TASK GOAL » Each line below from the one containing "ATOM 96 O O" through the one containing "ATOM 140 N N" is to be given again exactly, and no line outside that span.

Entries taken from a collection
_ _ _ _ _
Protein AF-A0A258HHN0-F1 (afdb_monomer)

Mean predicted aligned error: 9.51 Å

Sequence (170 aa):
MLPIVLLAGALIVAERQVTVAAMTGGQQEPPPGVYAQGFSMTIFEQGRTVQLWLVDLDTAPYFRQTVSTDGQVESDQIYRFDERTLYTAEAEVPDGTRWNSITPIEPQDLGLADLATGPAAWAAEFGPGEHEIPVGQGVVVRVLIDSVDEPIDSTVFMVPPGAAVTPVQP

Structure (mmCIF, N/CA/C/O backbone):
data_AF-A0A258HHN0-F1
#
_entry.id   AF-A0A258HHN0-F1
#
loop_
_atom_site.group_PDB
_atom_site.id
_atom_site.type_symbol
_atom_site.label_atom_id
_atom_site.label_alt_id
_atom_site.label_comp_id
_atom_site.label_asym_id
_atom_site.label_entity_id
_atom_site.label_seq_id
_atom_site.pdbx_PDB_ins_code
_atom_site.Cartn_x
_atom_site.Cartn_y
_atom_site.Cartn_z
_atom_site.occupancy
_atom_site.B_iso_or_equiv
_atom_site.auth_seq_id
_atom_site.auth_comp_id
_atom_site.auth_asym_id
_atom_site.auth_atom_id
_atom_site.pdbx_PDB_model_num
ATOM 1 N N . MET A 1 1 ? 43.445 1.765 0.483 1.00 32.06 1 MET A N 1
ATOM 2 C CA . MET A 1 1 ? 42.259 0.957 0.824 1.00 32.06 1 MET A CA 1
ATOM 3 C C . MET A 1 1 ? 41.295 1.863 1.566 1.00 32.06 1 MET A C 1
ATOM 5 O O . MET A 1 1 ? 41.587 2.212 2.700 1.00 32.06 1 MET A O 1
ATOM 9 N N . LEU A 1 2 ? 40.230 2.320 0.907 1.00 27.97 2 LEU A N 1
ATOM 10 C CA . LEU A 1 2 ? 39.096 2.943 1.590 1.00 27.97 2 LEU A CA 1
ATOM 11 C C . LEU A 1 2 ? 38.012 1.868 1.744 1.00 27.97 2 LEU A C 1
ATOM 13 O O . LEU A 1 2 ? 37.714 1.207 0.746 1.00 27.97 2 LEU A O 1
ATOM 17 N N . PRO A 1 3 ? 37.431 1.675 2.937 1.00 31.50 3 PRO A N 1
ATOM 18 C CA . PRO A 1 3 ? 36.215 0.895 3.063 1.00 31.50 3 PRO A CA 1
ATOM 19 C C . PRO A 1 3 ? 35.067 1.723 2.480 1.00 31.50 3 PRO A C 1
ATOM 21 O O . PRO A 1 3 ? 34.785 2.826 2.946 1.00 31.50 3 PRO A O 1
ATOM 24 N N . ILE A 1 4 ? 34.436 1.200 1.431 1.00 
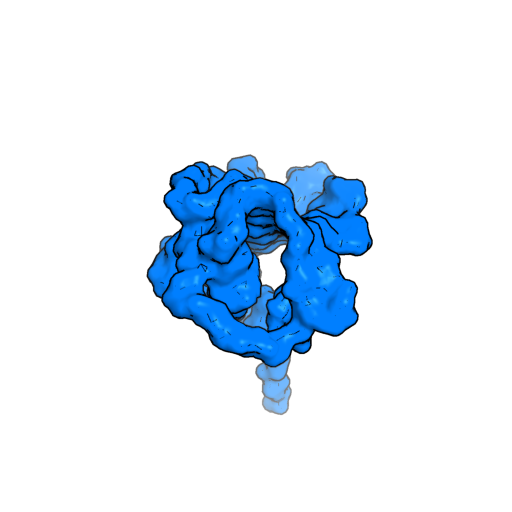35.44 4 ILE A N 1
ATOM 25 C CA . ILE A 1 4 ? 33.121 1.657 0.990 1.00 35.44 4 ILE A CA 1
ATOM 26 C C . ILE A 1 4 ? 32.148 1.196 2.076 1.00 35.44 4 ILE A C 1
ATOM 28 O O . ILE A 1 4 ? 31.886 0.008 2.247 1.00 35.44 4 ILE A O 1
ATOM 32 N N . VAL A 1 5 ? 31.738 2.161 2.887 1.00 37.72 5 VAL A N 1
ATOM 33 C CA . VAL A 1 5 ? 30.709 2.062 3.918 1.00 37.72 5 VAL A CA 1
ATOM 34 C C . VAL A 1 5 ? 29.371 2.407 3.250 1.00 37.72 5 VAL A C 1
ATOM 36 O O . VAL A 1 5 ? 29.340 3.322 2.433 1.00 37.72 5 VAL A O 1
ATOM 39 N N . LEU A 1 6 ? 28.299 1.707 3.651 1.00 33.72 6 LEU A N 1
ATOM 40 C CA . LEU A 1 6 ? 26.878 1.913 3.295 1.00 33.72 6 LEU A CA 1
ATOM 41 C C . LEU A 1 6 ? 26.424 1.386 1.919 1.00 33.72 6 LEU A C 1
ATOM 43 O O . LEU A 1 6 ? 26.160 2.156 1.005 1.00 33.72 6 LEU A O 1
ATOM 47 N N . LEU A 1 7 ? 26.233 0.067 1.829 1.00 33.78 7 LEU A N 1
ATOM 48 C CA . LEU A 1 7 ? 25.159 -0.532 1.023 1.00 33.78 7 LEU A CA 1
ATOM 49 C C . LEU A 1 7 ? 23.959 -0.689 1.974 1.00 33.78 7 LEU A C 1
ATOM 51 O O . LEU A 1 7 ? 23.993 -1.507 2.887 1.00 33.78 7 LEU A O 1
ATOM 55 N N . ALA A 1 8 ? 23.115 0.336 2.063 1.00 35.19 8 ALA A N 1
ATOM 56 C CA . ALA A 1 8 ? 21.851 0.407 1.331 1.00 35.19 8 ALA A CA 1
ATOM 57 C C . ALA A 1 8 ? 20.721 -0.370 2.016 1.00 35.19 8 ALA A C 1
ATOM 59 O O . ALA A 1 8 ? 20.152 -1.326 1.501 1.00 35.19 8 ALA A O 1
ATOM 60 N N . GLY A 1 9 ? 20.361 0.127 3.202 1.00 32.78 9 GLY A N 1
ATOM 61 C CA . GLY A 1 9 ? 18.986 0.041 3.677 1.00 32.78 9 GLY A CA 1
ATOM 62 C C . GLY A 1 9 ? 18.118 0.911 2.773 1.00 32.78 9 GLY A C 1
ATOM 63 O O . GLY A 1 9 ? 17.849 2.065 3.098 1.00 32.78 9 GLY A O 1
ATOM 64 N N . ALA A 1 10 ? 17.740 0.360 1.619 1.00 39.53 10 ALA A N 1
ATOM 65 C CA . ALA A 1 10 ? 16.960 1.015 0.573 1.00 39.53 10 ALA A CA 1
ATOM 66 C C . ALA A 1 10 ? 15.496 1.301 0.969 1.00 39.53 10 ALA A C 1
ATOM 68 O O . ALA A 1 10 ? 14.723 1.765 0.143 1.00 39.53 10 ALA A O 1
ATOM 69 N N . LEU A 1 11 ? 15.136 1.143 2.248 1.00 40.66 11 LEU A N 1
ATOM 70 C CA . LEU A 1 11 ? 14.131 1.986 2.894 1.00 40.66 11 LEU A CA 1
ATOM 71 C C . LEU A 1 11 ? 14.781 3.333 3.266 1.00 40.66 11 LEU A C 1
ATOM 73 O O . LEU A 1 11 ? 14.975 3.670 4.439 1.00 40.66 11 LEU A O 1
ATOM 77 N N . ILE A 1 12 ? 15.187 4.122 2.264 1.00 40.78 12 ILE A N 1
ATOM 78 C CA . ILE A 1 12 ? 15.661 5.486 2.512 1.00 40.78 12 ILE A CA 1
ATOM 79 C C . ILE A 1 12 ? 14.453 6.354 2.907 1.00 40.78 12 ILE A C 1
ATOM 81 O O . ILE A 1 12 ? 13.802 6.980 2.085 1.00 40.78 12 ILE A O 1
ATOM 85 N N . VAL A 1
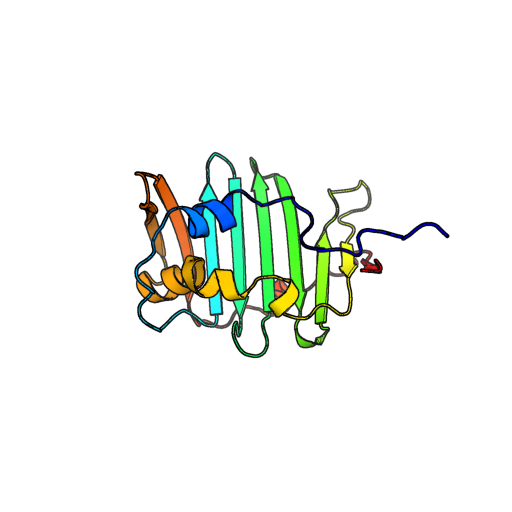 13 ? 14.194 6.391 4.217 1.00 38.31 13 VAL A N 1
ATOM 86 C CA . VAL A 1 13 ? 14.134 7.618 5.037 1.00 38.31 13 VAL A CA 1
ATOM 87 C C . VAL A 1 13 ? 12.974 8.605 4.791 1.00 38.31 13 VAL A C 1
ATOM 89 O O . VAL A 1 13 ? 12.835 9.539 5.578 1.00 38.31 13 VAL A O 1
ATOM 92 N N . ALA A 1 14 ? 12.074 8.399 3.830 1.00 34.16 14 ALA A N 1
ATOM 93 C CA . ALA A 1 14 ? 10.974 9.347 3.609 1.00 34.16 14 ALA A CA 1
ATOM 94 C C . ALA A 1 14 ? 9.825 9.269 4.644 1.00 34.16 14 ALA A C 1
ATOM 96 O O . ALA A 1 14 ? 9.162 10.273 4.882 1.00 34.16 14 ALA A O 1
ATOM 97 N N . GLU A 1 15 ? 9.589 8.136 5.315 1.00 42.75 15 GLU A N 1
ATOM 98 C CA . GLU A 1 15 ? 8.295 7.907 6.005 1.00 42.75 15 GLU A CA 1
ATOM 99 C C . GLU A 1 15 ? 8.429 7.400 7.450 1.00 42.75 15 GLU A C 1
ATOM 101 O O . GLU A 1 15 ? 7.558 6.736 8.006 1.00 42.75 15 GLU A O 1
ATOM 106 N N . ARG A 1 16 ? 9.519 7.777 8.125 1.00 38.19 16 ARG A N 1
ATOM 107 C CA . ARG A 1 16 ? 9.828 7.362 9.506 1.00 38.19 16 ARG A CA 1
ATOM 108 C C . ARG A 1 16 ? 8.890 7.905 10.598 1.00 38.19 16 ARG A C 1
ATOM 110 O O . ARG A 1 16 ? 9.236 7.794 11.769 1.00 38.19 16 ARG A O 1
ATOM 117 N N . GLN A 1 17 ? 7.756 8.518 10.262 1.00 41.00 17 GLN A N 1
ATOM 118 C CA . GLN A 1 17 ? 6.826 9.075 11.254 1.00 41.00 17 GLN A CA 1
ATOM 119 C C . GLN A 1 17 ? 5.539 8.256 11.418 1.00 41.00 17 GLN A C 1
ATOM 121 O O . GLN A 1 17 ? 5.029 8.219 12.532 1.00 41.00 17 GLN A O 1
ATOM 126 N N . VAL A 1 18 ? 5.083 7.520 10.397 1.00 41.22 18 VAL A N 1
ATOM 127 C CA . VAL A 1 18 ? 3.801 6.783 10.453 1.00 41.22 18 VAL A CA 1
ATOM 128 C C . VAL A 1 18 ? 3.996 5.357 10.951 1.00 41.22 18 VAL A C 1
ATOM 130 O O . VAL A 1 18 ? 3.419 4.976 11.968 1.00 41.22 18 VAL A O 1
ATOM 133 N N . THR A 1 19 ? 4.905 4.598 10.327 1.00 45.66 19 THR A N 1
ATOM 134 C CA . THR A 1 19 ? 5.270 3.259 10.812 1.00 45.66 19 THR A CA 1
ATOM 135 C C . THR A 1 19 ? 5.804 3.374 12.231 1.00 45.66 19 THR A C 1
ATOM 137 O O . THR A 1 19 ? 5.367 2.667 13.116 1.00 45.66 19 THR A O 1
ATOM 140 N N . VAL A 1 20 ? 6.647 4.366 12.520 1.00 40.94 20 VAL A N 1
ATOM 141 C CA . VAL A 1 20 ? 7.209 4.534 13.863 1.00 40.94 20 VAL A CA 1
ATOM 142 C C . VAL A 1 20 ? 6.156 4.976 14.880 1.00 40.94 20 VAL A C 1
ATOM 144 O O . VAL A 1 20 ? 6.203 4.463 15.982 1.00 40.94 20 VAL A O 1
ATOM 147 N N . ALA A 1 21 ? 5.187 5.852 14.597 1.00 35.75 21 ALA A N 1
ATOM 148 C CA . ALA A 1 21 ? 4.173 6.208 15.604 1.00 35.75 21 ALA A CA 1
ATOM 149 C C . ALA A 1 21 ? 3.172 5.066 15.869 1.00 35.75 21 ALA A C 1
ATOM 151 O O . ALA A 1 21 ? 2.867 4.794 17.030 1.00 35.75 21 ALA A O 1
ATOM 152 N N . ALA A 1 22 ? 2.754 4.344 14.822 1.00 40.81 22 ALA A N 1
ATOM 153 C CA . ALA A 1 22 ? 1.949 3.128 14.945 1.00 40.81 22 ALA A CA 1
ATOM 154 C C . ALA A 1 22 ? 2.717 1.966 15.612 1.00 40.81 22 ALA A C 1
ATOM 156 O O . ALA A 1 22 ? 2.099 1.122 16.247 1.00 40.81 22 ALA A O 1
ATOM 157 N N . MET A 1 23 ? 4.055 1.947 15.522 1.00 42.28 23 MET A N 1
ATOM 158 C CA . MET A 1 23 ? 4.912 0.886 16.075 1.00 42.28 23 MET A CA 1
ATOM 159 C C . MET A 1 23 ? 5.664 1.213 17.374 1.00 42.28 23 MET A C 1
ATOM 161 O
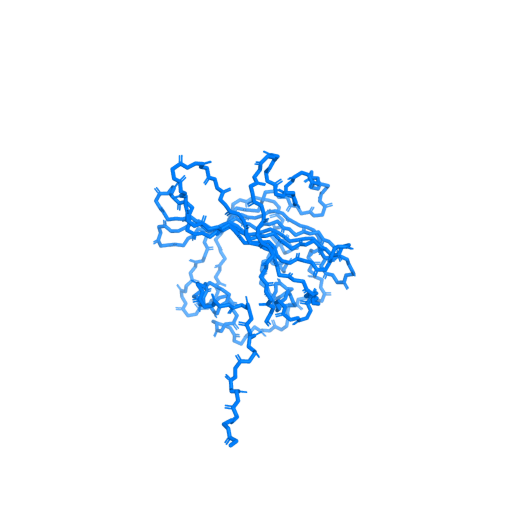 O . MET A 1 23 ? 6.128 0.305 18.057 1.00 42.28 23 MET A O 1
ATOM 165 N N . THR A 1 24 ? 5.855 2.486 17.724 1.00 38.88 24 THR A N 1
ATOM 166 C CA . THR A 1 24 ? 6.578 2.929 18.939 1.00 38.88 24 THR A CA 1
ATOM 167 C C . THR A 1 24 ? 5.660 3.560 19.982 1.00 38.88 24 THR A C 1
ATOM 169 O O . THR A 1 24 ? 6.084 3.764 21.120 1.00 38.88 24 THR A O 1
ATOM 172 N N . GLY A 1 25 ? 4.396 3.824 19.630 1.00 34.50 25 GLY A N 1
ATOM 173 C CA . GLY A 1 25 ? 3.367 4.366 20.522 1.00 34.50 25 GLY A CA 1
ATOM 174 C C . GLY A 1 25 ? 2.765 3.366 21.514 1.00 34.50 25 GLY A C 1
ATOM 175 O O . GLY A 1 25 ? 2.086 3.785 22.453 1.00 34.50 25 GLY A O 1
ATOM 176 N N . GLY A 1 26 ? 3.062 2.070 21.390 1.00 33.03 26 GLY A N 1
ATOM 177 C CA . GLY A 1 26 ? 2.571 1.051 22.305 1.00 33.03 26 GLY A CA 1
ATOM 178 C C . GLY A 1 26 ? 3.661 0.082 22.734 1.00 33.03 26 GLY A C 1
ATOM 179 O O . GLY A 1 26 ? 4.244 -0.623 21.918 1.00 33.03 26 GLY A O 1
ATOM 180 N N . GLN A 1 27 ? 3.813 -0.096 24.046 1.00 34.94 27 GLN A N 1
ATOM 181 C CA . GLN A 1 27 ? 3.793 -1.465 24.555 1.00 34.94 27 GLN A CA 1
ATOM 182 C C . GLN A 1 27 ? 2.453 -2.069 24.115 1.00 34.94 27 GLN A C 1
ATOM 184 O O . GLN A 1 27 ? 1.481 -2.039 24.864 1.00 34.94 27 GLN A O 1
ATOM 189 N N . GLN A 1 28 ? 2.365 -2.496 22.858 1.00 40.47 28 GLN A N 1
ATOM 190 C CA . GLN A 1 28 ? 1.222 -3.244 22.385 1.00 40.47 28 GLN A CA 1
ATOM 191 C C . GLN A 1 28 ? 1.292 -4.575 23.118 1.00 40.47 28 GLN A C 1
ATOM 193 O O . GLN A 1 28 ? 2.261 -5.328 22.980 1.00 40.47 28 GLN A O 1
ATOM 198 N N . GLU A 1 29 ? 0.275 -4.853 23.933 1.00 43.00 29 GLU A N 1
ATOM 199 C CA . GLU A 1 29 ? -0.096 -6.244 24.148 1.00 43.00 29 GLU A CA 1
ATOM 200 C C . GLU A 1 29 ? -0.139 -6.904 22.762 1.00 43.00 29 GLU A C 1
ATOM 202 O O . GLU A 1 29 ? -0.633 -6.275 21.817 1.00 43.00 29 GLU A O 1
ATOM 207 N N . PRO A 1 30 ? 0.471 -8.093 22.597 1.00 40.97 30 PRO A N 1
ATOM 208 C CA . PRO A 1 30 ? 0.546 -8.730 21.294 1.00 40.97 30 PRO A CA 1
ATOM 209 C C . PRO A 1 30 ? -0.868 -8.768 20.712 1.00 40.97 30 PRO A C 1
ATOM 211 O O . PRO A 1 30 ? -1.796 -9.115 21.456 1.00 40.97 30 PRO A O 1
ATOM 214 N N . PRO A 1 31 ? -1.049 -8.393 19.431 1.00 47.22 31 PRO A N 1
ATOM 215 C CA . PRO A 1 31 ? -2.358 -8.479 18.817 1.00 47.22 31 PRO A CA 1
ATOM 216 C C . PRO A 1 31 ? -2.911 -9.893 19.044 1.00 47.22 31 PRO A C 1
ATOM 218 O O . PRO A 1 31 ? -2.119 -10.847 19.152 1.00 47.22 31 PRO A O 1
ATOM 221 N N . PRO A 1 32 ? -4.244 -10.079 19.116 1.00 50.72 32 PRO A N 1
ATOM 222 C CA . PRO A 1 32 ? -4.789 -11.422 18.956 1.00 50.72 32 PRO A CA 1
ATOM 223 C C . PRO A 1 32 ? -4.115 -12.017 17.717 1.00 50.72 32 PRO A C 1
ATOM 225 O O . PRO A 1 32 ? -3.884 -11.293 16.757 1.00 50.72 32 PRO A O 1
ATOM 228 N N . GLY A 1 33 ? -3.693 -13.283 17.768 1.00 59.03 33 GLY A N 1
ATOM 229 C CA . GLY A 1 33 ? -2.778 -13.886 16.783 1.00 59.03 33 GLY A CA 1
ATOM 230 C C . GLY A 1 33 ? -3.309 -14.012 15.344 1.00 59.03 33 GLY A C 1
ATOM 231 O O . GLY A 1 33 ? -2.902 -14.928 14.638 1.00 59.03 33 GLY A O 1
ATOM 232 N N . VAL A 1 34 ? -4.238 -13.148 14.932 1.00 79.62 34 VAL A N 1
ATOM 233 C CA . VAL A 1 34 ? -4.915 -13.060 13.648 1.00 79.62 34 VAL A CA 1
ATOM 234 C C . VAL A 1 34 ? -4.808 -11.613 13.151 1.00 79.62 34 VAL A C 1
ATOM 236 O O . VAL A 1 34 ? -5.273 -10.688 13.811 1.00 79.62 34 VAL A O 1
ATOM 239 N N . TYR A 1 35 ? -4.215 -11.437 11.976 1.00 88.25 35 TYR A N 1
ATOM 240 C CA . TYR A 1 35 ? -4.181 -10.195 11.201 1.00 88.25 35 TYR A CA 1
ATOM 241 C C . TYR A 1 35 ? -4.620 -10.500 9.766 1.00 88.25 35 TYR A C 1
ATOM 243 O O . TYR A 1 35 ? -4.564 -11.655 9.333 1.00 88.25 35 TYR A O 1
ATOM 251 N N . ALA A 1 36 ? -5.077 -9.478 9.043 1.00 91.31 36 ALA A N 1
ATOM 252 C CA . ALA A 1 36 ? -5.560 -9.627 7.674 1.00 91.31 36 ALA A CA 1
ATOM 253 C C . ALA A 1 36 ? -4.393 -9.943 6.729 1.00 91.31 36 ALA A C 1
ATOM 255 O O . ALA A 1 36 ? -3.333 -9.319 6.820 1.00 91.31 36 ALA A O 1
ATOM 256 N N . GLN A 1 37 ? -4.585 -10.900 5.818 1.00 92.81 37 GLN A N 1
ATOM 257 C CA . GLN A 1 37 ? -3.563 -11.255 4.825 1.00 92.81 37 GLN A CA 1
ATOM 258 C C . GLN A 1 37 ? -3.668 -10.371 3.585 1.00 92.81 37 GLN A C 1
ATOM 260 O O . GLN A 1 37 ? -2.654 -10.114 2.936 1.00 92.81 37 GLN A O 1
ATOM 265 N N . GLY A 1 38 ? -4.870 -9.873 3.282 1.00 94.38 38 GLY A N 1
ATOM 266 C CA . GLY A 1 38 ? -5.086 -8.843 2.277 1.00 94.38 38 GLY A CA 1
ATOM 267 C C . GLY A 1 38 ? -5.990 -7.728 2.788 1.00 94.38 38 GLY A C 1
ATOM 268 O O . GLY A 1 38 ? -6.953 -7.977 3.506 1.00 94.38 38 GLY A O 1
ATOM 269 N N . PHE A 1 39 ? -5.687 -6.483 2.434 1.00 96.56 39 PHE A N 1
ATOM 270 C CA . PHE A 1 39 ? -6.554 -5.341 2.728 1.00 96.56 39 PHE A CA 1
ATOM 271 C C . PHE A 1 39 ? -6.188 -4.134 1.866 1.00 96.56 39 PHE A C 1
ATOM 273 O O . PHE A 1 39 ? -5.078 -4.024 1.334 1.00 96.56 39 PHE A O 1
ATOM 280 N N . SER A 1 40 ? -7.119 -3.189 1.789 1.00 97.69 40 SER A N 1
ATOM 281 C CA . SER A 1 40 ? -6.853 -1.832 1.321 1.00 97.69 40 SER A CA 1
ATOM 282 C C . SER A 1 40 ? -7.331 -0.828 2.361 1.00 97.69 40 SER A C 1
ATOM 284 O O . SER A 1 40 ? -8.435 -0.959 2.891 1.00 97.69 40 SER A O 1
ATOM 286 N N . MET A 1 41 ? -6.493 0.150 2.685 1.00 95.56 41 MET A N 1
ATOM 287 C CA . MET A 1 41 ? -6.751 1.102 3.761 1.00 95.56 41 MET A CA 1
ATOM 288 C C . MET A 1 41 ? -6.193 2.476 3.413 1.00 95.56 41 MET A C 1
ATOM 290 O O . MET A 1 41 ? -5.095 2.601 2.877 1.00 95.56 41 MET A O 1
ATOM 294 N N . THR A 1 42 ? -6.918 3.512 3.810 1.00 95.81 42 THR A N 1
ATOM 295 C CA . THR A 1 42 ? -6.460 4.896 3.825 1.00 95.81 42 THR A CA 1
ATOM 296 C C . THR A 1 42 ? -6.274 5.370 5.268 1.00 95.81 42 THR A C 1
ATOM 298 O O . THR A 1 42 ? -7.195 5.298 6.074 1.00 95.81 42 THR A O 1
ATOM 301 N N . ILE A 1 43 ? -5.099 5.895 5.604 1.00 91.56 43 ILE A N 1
_ _ _ _ _
OUTPUT »
ATOM 96 O O . ALA A 1 14 ? 9.162 10.273 4.882 1.00 34.16 14 ALA A O 1
ATOM 97 N N . GLU A 1 15 ? 9.589 8.136 5.315 1.00 42.75 15 GLU A N 1
ATOM 98 C CA . GLU A 1 15 ? 8.295 7.907 6.005 1.00 42.75 15 GLU A CA 1
ATOM 99 C C . GLU A 1 15 ? 8.429 7.400 7.450 1.00 42.75 15 GLU A C 1
ATOM 101 O O . GLU A 1 15 ? 7.558 6.736 8.006 1.00 42.75 15 GLU A O 1
ATOM 106 N N . ARG A 1 16 ? 9.519 7.777 8.125 1.00 38.19 16 ARG A N 1
ATOM 107 C CA . ARG A 1 16 ? 9.828 7.362 9.506 1.00 38.19 16 ARG A CA 1
ATOM 108 C C . ARG A 1 16 ? 8.890 7.905 10.598 1.00 38.19 16 ARG A C 1
ATOM 110 O O . ARG A 1 16 ? 9.236 7.794 11.769 1.00 38.19 16 ARG A O 1
ATOM 117 N N . GLN A 1 17 ? 7.756 8.518 10.262 1.00 41.00 17 GLN A N 1
ATOM 118 C CA . GLN A 1 17 ? 6.826 9.075 11.254 1.00 41.00 17 GLN A CA 1
ATOM 119 C C . GLN A 1 17 ? 5.539 8.256 11.418 1.00 41.00 17 GLN A C 1
ATOM 121 O O . GLN A 1 17 ? 5.029 8.219 12.532 1.00 41.00 17 GLN A O 1
ATOM 126 N N . VAL A 1 18 ? 5.083 7.520 10.397 1.00 41.22 18 VAL A N 1
ATOM 127 C CA . VAL A 1 18 ? 3.801 6.783 10.453 1.00 41.22 18 VAL A CA 1
ATOM 128 C C . VAL A 1 18 ? 3.996 5.357 10.951 1.00 41.22 18 VAL A C 1
ATOM 130 O O . VAL A 1 18 ? 3.419 4.976 11.968 1.00 41.22 18 VAL A O 1
ATOM 133 N N . THR A 1 19 ? 4.905 4.598 10.327 1.00 45.66 19 THR A N 1
ATOM 134 C CA . THR A 1 19 ? 5.270 3.259 10.812 1.00 45.66 19 THR A CA 1
ATOM 135 C C . THR A 1 19 ? 5.804 3.374 12.231 1.00 45.66 19 THR A C 1
ATOM 137 O O . THR A 1 19 ? 5.367 2.667 13.116 1.00 45.66 19 THR A O 1
ATOM 140 N N . VAL A 1 20 ? 6.647 4.366 12.520 1.00 40.94 20 VAL A N 1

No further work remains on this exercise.